Relativamente à Rússia, Erdogan e Vladimir Putin estabeleceram recentemente uma aliança para combater o terrorismo. A Rússia acaba de ser alvo de um ataque terrorista, em São Petersburgo. Como vê esta situação?
No que à Turquia diz respeito, nós somos contra qualquer forma de terrorismo, independentemente dos motivos. Condenamos todo o tipo de ataques porque a Turquia sofreu muito com o terrorismo nos últimos 35 a 40 anos. Estamos a lutar contra quatro forças terroristas ao mesmo tempo, combatemos todas as formas de terrorismo sem discriminação.
Mas não acha que esta aliança com Vladimir Putin pode aumentar a tensão?
A aliança contra o terrorismo não é só com a Rússia. Há uma luta internacional para combater o Daesh. Existem 67 membros nesta colisão e a Rússia também faz parte.
A Turquia procura igualmente, agora, o apoio dos Estados Unidos nesta luta. Acha que vai consegui-lo com Donald Trump?

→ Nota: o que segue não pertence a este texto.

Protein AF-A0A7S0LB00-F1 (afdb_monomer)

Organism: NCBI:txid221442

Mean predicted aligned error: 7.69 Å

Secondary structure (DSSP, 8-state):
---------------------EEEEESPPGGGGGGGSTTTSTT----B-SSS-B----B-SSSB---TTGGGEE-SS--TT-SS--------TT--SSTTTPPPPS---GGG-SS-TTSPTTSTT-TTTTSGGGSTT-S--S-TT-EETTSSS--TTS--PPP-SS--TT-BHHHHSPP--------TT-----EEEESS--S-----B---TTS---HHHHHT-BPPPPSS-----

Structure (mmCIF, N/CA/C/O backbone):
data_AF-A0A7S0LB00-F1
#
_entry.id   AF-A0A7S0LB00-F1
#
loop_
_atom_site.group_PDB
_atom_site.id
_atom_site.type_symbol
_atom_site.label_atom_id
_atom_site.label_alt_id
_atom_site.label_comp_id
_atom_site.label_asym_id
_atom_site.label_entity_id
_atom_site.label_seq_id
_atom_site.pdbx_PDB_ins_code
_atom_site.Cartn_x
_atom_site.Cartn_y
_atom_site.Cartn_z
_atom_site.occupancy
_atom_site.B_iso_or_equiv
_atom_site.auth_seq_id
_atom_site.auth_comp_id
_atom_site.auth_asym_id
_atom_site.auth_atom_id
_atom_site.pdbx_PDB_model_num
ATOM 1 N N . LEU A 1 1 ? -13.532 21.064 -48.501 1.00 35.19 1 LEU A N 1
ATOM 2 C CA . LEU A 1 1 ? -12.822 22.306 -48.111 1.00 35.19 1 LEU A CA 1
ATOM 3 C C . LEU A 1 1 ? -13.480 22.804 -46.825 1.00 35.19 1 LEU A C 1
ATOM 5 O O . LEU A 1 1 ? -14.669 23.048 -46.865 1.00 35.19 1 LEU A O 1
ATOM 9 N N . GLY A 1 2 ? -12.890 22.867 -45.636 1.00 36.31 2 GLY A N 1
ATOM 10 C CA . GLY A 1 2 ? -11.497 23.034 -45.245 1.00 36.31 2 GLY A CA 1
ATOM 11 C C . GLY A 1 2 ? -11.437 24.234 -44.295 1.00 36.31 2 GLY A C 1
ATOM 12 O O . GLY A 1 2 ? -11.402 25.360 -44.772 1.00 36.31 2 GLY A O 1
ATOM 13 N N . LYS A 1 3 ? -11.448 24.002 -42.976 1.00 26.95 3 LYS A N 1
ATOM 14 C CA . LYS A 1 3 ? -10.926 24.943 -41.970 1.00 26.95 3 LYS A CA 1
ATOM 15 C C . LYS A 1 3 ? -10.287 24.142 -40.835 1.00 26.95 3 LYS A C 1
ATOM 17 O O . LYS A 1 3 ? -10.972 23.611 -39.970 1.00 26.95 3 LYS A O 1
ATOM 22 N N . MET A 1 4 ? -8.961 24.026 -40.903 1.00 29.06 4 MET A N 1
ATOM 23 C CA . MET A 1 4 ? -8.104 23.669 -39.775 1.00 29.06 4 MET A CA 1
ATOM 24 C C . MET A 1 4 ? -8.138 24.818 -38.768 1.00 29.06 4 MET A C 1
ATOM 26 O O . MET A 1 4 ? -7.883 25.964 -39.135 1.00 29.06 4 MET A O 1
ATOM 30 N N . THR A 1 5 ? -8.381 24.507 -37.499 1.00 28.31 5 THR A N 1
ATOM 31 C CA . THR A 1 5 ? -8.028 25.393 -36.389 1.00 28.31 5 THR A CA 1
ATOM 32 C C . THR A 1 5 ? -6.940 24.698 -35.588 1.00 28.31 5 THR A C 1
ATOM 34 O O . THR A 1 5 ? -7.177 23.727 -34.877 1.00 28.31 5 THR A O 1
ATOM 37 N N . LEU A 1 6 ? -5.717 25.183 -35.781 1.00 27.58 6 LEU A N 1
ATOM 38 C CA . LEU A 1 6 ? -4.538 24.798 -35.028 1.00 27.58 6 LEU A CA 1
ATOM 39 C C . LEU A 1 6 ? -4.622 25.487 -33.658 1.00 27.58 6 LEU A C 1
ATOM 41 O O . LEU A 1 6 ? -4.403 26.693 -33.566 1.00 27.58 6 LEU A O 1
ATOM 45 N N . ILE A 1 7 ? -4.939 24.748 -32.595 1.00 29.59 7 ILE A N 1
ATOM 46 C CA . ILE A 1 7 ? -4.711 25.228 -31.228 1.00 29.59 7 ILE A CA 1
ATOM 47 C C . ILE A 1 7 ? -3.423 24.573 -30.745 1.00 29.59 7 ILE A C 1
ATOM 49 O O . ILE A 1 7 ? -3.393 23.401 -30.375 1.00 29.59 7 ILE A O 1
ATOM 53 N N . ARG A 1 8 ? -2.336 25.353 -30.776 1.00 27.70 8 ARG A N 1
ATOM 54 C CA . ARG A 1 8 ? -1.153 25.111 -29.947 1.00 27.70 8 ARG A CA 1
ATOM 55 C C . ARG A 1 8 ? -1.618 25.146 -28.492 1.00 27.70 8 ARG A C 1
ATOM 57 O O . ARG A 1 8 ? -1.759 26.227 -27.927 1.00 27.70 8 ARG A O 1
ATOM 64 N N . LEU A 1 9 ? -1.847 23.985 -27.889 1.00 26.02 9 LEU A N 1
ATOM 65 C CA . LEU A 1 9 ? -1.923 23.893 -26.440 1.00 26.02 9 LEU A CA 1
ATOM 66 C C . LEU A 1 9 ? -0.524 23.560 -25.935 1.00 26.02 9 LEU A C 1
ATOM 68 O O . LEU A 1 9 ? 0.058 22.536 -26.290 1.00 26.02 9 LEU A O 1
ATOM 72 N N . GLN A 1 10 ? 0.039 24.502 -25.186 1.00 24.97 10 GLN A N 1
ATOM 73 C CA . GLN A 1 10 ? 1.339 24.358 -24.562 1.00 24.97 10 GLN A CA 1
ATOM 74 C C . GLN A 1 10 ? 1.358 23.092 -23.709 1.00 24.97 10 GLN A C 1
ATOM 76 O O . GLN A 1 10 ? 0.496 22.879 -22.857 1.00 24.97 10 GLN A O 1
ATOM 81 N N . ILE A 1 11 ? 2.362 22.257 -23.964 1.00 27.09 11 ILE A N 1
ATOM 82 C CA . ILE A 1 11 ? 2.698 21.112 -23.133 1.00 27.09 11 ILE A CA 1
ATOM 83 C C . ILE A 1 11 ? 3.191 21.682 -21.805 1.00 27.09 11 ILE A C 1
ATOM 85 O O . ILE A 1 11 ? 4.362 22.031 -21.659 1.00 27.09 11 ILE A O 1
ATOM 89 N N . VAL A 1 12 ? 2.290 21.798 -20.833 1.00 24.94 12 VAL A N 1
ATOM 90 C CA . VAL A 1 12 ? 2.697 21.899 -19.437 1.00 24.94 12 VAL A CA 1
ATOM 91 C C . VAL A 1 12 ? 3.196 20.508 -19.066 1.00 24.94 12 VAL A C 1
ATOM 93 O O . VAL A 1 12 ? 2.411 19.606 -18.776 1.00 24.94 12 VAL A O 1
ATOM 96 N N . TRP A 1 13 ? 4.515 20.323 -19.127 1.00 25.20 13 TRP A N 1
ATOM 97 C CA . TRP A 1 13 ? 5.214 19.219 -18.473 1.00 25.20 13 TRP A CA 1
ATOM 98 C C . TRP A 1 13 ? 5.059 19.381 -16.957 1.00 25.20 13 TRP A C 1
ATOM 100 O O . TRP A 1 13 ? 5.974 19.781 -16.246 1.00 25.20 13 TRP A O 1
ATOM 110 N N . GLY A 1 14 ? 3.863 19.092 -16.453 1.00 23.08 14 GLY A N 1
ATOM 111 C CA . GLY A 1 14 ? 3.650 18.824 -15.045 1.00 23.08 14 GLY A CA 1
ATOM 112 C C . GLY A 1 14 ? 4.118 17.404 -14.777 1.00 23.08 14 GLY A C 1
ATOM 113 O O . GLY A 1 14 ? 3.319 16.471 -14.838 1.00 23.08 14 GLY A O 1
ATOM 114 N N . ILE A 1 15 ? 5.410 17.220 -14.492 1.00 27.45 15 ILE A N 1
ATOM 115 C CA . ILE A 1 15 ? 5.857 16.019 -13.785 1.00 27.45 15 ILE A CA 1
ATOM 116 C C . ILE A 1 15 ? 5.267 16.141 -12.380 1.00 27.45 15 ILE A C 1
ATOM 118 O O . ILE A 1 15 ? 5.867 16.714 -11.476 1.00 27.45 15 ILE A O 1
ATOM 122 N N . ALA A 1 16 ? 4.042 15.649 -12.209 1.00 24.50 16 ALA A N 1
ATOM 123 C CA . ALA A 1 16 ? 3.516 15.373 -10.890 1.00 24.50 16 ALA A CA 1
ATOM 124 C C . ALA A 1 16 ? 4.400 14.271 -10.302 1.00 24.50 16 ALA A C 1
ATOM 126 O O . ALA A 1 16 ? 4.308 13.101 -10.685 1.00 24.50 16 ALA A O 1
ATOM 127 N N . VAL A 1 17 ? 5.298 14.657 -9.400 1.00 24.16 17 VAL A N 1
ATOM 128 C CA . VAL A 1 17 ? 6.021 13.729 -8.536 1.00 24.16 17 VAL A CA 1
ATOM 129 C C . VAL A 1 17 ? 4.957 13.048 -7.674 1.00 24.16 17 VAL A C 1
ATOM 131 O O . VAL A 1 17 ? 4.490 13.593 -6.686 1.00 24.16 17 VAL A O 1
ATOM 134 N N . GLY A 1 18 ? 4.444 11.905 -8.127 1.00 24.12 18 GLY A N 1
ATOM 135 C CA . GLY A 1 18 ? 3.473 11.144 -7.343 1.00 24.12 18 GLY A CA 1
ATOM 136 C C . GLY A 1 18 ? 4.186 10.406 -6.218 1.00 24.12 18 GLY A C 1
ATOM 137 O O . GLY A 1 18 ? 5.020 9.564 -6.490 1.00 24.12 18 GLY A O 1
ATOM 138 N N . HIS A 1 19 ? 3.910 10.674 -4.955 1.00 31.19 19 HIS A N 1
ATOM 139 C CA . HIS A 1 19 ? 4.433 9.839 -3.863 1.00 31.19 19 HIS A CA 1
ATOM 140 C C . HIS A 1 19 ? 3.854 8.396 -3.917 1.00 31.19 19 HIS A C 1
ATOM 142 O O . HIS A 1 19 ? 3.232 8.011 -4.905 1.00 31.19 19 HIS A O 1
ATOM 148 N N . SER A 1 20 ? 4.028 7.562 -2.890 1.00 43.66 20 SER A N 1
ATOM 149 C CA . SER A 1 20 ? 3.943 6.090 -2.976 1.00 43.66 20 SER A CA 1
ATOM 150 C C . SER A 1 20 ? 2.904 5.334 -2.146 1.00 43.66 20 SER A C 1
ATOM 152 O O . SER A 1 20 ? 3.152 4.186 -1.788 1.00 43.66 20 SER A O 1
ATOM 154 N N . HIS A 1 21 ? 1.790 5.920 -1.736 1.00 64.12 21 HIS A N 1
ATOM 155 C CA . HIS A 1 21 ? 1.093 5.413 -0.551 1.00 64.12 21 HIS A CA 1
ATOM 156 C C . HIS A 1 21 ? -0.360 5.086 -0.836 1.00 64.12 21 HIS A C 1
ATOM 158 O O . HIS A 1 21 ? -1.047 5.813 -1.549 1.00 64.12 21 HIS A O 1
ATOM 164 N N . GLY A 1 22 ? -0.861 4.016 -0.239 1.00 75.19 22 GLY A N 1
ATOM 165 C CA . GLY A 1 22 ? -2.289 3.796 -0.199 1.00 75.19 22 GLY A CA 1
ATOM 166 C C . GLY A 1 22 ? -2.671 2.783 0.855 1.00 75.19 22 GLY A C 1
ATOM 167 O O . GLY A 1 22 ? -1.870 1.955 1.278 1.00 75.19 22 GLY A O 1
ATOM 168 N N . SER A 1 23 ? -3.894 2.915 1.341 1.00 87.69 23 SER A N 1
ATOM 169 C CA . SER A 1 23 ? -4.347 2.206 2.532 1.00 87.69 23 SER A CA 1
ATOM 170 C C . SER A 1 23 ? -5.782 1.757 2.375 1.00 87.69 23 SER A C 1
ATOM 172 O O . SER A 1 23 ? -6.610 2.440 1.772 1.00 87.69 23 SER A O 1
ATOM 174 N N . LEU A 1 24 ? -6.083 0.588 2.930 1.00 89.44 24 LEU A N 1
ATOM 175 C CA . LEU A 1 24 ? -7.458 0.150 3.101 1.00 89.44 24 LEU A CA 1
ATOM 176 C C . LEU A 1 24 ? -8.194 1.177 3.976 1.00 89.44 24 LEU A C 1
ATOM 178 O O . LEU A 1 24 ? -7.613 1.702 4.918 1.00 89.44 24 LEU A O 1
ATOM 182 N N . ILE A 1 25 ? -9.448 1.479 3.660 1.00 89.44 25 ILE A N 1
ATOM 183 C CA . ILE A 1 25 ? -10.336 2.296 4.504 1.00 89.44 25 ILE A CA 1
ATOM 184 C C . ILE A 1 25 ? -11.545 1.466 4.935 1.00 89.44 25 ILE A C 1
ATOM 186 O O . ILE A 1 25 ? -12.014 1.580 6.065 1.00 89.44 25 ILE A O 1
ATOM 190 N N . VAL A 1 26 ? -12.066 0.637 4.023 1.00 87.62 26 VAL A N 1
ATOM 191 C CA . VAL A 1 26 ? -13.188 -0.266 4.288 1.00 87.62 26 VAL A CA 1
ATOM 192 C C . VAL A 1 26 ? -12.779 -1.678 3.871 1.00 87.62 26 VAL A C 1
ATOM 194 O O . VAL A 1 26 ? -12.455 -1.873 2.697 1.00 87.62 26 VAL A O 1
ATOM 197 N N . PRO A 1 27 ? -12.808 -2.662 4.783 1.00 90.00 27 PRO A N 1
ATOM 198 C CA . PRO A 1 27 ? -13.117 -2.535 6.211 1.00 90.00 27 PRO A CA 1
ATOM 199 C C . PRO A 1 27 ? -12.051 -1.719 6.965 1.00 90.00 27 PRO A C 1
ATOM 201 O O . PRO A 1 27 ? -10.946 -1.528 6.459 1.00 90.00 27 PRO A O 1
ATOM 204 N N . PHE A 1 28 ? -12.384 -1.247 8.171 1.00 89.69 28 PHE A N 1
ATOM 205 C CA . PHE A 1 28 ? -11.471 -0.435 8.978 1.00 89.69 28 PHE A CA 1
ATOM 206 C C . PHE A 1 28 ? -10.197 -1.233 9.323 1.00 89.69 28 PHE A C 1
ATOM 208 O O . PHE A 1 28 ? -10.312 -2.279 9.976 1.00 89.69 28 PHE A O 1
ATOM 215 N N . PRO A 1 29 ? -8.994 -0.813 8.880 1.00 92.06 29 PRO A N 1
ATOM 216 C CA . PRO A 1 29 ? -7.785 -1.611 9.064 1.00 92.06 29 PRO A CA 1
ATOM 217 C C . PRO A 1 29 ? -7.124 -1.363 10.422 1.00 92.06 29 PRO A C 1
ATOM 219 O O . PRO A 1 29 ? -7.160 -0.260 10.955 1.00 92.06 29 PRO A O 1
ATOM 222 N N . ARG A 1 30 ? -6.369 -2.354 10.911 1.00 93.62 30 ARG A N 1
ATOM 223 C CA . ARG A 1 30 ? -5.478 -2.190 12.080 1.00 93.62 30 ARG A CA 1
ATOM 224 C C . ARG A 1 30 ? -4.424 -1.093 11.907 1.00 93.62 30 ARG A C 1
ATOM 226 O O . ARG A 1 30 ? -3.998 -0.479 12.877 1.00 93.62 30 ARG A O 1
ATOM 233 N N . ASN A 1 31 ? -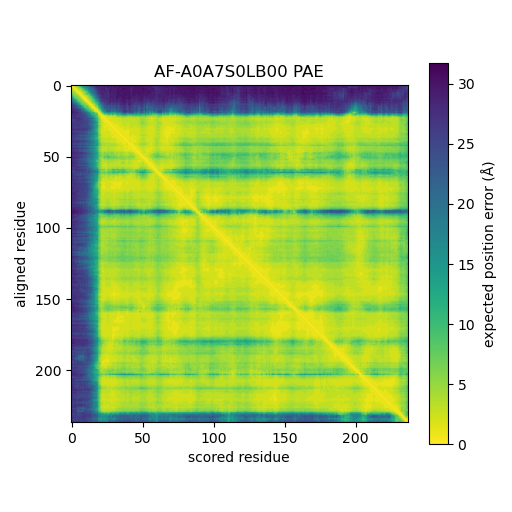4.004 -0.836 10.670 1.00 94.94 31 ASN A N 1
ATOM 234 C CA . ASN A 1 31 ? -3.031 0.202 10.327 1.00 94.94 31 ASN A CA 1
ATOM 235 C C . ASN A 1 31 ? -3.553 1.616 10.618 1.00 94.94 31 ASN A C 1
ATOM 237 O O . ASN A 1 31 ? -2.766 2.552 10.725 1.00 94.94 31 ASN A O 1
ATOM 241 N N . ALA A 1 32 ? -4.868 1.768 10.790 1.00 94.31 32 ALA A N 1
ATOM 242 C CA . ALA A 1 32 ? -5.506 3.021 11.156 1.00 94.31 32 ALA A CA 1
ATOM 243 C C . ALA A 1 32 ? -5.594 3.234 12.675 1.00 94.31 32 ALA A C 1
ATOM 245 O O . ALA A 1 32 ? -6.366 4.080 13.119 1.00 94.31 32 ALA A O 1
ATOM 246 N N . VAL A 1 33 ? -4.816 2.512 13.492 1.00 95.06 33 VAL A N 1
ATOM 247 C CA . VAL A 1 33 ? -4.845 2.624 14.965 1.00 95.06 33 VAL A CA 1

Estamos em conversações com os nossos amigos norte-americanos mas a nossa opinião é de que não se pode combater organizações terroristas enquanto cooperamos com outra organização terrorista. O Partido dos Trabalhadores do Curdistão (PKK) está listado pelos europeus como uma organização de terroristas. As Unidades de Proteção Popular curdas (YPG) e o Partido da União Democrática (PYD) são o mesmo que o PKK. Não há diferenças.
Transmitimos uma mensagem errada aos terroristas se mostrarmos medo e se pararmos de ir a lugares turísticos com medo de ataques
A Turquia é um país muito turístico. Têm sentido o efeito destas guerras na vossa economia?
Houve uma grande quebra no turismo no nosso país no ano passado, sobretudo no número de pessoas que visitam o país, porque em 2015 estávamos no sexto lugar do ranking, altura em que recebemos mais de 40 milhões de turistas e 30 biliões de dólares de receitas. Mas acho que não deveria haver nenhum impedimento porque o terrorismo pode acontecer em qualquer lugar do mundo: aconteceu na Rússia, na semana anterior tinha sido em Londres, antes do ano novo foi em Berlim, no ano novo em Istambul.
Precisamos de mais cooperação internacional e transmitimos uma mensagem errada aos terroristas se mostrarmos medo e se pararmos de ir a estes lugares turísticos com medo de ataques. A vida normal deve continuar e o terrorismo deve ter menos destaque.
E Portugal está em perigo?
Portugal é quinto país mais seguro, de acordo com as estatísticas. Não vejo nenhum perigo eminente aqui.